Development of a Two-Equation Turbulence Model for Mean Shear- and Internal Wave-Driven Mixing

Abstract

Abstract : The long-term goal of the project is to develop realistic, functional parameterizations of stratified turbulent mixing usable in numerical circulation models of oceans and costal seas. Specifically, we aim at developing models which explicitly allow for the coexistence and three-way interaction of three major components of stratified geophysical flows: mean currents, internal inertia gravity waves (IGW) and smallscale, 3D turbulence.
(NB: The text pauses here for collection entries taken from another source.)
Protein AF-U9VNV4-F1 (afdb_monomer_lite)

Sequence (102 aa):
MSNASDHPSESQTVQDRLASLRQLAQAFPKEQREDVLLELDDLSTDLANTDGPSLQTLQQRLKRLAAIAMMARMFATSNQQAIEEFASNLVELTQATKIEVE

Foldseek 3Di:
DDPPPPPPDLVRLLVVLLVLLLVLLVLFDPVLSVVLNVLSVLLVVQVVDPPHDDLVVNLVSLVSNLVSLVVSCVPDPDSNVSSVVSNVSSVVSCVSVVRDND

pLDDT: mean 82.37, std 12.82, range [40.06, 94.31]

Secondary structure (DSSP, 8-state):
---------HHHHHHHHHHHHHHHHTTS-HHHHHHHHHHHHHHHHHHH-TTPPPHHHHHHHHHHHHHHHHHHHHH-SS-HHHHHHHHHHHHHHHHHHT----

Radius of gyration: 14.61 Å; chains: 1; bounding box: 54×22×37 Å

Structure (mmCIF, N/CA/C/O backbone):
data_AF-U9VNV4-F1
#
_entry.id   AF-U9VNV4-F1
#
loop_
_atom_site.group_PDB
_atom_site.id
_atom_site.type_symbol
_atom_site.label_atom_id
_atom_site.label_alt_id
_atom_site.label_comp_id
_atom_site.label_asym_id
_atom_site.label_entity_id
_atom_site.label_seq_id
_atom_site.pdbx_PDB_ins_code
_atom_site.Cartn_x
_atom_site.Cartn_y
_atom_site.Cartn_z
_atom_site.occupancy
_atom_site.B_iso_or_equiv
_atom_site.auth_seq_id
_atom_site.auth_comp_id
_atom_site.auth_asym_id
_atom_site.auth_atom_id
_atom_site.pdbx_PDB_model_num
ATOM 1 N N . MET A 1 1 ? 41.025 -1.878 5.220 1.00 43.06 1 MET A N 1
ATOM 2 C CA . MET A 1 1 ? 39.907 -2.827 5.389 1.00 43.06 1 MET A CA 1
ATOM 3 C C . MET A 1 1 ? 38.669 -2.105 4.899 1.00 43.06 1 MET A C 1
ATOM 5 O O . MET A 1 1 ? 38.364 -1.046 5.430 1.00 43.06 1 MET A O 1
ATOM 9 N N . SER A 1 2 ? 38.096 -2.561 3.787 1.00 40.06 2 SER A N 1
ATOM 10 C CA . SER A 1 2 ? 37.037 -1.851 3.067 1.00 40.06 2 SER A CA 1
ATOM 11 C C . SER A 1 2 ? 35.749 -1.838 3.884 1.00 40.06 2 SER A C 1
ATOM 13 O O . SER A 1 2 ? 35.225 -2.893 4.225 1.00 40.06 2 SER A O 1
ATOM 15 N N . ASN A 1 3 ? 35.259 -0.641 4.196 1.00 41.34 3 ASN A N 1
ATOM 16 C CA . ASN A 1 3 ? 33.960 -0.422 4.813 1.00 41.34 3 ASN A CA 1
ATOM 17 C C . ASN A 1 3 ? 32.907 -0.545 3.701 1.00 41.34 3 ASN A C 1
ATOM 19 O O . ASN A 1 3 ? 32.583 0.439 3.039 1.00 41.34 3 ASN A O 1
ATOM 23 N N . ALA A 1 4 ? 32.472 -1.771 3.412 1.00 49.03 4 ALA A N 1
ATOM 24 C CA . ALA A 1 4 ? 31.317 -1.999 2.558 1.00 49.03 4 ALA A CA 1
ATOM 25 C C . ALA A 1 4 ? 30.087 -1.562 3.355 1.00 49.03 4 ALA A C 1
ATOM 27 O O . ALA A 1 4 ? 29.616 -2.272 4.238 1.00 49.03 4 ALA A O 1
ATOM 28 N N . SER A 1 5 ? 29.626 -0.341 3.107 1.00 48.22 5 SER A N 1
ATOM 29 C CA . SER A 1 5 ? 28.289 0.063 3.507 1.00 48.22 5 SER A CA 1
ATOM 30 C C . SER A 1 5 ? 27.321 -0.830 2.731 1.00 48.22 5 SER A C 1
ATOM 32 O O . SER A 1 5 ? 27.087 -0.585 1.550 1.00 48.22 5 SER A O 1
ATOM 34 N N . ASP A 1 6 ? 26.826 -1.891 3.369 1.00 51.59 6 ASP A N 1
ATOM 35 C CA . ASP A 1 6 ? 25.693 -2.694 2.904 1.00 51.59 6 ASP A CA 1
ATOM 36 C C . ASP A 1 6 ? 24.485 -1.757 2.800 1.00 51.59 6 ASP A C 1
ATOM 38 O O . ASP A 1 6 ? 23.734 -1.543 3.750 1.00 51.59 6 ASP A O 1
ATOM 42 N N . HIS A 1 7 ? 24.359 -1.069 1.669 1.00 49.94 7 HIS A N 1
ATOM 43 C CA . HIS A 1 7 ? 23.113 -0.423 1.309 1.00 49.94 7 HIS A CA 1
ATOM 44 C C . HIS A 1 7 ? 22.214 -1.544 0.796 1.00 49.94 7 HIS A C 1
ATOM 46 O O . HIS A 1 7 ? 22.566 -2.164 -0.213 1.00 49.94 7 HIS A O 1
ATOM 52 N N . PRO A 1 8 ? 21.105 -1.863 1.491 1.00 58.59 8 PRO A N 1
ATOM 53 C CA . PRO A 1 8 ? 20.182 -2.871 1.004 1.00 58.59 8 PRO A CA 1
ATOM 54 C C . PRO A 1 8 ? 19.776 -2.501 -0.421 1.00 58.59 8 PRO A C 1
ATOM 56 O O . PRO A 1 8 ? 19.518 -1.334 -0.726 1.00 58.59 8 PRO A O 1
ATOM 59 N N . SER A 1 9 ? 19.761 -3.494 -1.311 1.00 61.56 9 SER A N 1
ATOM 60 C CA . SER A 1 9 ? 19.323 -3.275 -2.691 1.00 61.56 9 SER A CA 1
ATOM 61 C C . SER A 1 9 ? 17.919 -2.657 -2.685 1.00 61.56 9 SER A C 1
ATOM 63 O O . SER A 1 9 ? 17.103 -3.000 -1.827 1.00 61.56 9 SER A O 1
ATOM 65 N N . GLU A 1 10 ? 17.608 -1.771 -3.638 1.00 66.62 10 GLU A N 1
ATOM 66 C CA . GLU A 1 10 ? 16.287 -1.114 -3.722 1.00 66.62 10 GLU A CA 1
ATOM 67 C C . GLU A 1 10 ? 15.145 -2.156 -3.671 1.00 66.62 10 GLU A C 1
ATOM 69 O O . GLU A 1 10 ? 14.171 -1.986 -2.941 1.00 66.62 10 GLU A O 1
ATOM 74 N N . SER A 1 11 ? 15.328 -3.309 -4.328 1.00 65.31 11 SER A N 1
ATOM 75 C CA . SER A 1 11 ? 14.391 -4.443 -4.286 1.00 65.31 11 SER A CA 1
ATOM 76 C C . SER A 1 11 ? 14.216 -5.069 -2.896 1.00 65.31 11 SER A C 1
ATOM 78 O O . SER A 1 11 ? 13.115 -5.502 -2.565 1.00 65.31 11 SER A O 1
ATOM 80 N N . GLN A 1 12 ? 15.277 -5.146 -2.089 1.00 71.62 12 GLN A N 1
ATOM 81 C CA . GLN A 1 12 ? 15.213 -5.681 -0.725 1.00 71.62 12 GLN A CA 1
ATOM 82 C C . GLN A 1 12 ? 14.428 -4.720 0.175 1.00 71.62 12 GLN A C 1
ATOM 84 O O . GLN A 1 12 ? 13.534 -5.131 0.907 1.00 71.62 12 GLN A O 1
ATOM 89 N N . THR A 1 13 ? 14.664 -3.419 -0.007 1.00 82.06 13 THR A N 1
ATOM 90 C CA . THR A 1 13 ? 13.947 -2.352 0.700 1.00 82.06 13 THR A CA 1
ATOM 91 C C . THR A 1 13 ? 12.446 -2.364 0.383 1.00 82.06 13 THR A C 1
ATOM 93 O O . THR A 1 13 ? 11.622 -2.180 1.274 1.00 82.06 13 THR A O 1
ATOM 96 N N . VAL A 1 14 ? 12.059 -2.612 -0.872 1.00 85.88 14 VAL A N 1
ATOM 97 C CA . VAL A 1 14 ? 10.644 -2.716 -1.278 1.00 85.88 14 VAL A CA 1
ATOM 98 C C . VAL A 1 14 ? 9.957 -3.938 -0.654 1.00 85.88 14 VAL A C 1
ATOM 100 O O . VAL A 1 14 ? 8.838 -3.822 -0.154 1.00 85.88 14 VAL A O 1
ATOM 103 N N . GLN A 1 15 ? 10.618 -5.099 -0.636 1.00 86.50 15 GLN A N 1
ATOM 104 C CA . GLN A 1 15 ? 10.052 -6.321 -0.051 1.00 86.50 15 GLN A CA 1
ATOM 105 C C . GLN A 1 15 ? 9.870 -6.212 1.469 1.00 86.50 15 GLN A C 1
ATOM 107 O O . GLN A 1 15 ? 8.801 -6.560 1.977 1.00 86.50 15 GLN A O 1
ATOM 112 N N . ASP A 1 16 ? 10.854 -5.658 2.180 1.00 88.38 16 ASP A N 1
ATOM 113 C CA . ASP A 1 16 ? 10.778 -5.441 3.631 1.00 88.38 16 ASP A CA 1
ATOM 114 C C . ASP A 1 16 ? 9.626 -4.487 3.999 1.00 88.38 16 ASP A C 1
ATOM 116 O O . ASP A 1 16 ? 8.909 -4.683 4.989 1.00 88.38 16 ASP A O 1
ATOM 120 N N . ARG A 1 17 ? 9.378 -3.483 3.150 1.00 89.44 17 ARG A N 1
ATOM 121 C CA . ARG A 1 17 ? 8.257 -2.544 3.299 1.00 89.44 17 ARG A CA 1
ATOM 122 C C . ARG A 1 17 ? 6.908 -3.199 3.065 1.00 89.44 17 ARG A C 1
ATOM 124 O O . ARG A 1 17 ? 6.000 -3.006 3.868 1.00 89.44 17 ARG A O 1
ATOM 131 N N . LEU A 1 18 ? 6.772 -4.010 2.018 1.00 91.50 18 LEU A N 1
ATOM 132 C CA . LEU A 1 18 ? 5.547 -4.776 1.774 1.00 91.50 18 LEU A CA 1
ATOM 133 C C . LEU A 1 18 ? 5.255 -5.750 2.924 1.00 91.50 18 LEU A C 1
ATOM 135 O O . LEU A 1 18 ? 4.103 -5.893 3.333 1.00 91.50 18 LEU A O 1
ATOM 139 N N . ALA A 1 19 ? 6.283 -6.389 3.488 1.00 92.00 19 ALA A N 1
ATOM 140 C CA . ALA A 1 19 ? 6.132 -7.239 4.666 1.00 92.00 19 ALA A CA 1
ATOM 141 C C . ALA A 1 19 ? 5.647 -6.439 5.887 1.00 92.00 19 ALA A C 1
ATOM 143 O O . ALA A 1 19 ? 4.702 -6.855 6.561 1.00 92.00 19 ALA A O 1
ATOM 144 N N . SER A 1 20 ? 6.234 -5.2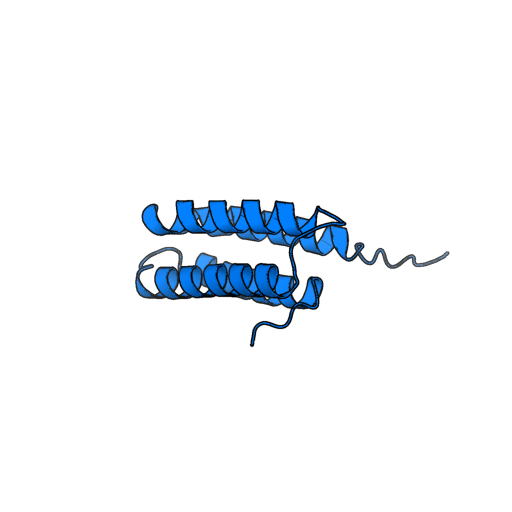65 6.126 1.00 92.31 20 SER A N 1
ATOM 145 C CA . SER A 1 20 ? 5.839 -4.359 7.212 1.00 92.31 20 SER A CA 1
ATOM 146 C C . SER A 1 20 ? 4.396 -3.872 7.051 1.00 92.31 20 SER A C 1
ATOM 148 O O . SER A 1 20 ? 3.611 -3.933 7.995 1.00 92.31 20 SER A O 1
ATOM 150 N N . LEU A 1 21 ? 3.997 -3.489 5.835 1.00 93.44 21 LEU A N 1
ATOM 151 C CA . LEU A 1 21 ? 2.622 -3.096 5.517 1.00 93.44 21 LEU A CA 1
ATOM 152 C C . LEU A 1 21 ? 1.625 -4.233 5.775 1.00 93.44 21 LEU A C 1
ATOM 154 O O . LEU A 1 21 ? 0.576 -3.990 6.366 1.00 93.44 21 LEU A O 1
ATOM 158 N N . ARG A 1 22 ? 1.955 -5.481 5.414 1.00 94.31 22 ARG A N 1
ATOM 159 C CA . ARG A 1 22 ? 1.100 -6.649 5.705 1.00 94.31 22 ARG A CA 1
ATOM 160 C C . ARG A 1 22 ? 0.956 -6.920 7.203 1.00 94.31 22 ARG A C 1
ATOM 162 O O . ARG A 1 22 ? -0.122 -7.322 7.642 1.00 94.31 22 ARG A O 1
ATOM 169 N N . GLN A 1 23 ? 2.018 -6.713 7.984 1.00 94.00 23 GLN A N 1
ATOM 170 C CA . GLN A 1 23 ? 1.962 -6.834 9.445 1.00 94.00 23 GLN A CA 1
ATOM 171 C C . GLN A 1 23 ? 1.056 -5.755 10.047 1.00 94.00 23 GLN A C 1
ATOM 173 O O . GLN A 1 23 ? 0.152 -6.065 10.820 1.00 94.00 23 GLN A O 1
ATOM 178 N N . LEU A 1 24 ? 1.236 -4.501 9.633 1.00 92.69 24 LEU A N 1
ATOM 179 C CA . LEU A 1 24 ? 0.445 -3.368 10.115 1.00 92.69 24 LEU A CA 1
ATOM 180 C C . LEU A 1 24 ? -1.026 -3.456 9.683 1.00 92.69 24 LEU A C 1
ATOM 182 O O . LEU A 1 24 ? -1.916 -3.103 10.455 1.00 92.69 24 LEU A O 1
ATOM 186 N N . ALA A 1 25 ? -1.305 -4.017 8.503 1.00 93.06 25 ALA A N 1
ATOM 187 C CA . ALA A 1 25 ? -2.663 -4.278 8.033 1.00 93.06 25 ALA A CA 1
ATOM 188 C C . ALA A 1 25 ? -3.466 -5.163 9.002 1.00 93.06 25 ALA A C 1
ATOM 190 O O . ALA A 1 25 ? -4.680 -5.012 9.102 1.00 93.06 25 ALA A O 1
ATOM 191 N N . GLN A 1 26 ? -2.822 -6.038 9.787 1.00 92.75 26 GLN A N 1
ATOM 192 C CA . GLN A 1 26 ? -3.524 -6.864 10.782 1.00 92.75 26 GLN A CA 1
ATOM 193 C C . GLN A 1 26 ? -4.231 -6.036 11.861 1.00 92.75 26 GLN A C 1
ATOM 195 O O . GLN A 1 26 ? -5.214 -6.495 12.445 1.00 92.75 26 GLN A O 1
ATOM 200 N N . ALA A 1 27 ? -3.759 -4.812 12.102 1.00 90.38 27 ALA A N 1
ATOM 201 C CA . ALA A 1 27 ? -4.347 -3.888 13.058 1.00 90.38 27 ALA A CA 1
ATOM 202 C C . ALA A 1 27 ? -5.619 -3.194 12.535 1.00 90.38 27 ALA A C 1
ATOM 204 O O . ALA A 1 27 ? -6.325 -2.548 13.315 1.00 90.38 27 ALA A O 1
ATOM 205 N N . PHE A 1 28 ? -5.924 -3.334 11.238 1.00 89.38 28 PHE A N 1
ATOM 206 C CA . PHE A 1 28 ? -7.111 -2.754 10.623 1.00 89.38 28 PHE A CA 1
ATOM 207 C C . PHE A 1 28 ? -8.377 -3.512 11.062 1.00 89.38 28 PHE A C 1
ATOM 209 O O . PHE A 1 28 ? -8.341 -4.738 11.293 1.00 89.38 28 PHE A O 1
ATOM 216 N N . PRO A 1 29 ? -9.530 -2.818 11.146 1.00 87.69 29 PRO A N 1
ATOM 217 C CA . PRO A 1 29 ? -10.801 -3.490 11.362 1.00 87.69 29 PRO A CA 1
ATOM 218 C C 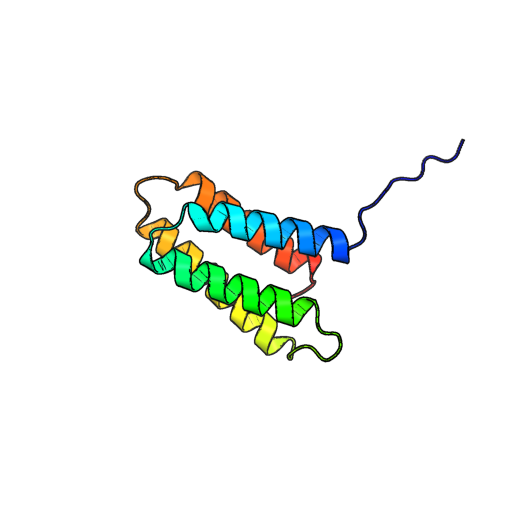. PRO A 1 29 ? -11.056 -4.498 10.238 1.00 87.69 29 PRO A C 1
ATOM 220 O O . PRO A 1 29 ? -10.557 -4.349 9.124 1.00 87.69 29 PRO A O 1
ATOM 223 N N . LYS A 1 30 ? -11.790 -5.571 10.555 1.00 87.00 30 LYS A N 1
ATOM 224 C CA . LYS A 1 30 ? -11.898 -6.757 9.690 1.00 87.00 30 LYS A CA 1
ATOM 225 C C . LYS A 1 30 ? -12.290 -6.408 8.249 1.00 87.00 30 LYS A C 1
ATOM 227 O O . LYS A 1 30 ? -11.671 -6.917 7.326 1.00 87.00 30 LYS A O 1
ATOM 232 N N . GLU A 1 31 ? -13.269 -5.522 8.096 1.00 83.50 31 GLU A N 1
ATOM 233 C CA . GLU A 1 31 ? -13.790 -5.080 6.800 1.00 83.50 31 GLU A CA 1
ATOM 234 C C . GLU A 1 31 ? -12.706 -4.423 5.937 1.00 83.50 31 GLU A C 1
ATOM 236 O O . GLU A 1 31 ? -12.558 -4.782 4.780 1.00 83.50 31 GLU A O 1
ATOM 241 N N . GLN A 1 32 ? -11.891 -3.525 6.502 1.00 87.50 32 GLN A N 1
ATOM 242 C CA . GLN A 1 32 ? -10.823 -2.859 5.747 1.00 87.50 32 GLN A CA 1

Here, mean loosely refers to any current that - in contrast to IGWs and turbulence - can be explicitly resolved in a variety of operational numerical models. Traditional turbulence closures, which our approach extends, only acknowledge the existence of two of the three flow components, turbulence and sheared mean currents. They are thus ignorant of the direct energy flux from breaking IGWs to turbulence. As to its importance, we note that this direct energy flux from IGWs powers the turbulent mixing in the bulk of the depths of the world ocean. The objectives of the project are to (i) develop a two-equation, closure-like turbulence model with turbulent kinetic energy (TKE) production and turbulence length and time scales resulting from mean shear and IGWs simultaneously and (ii) to test the new algorithm through comparisons with observed flows. Our chosen problem is rather challenging. Within the current project we intend to provide a proof of concept.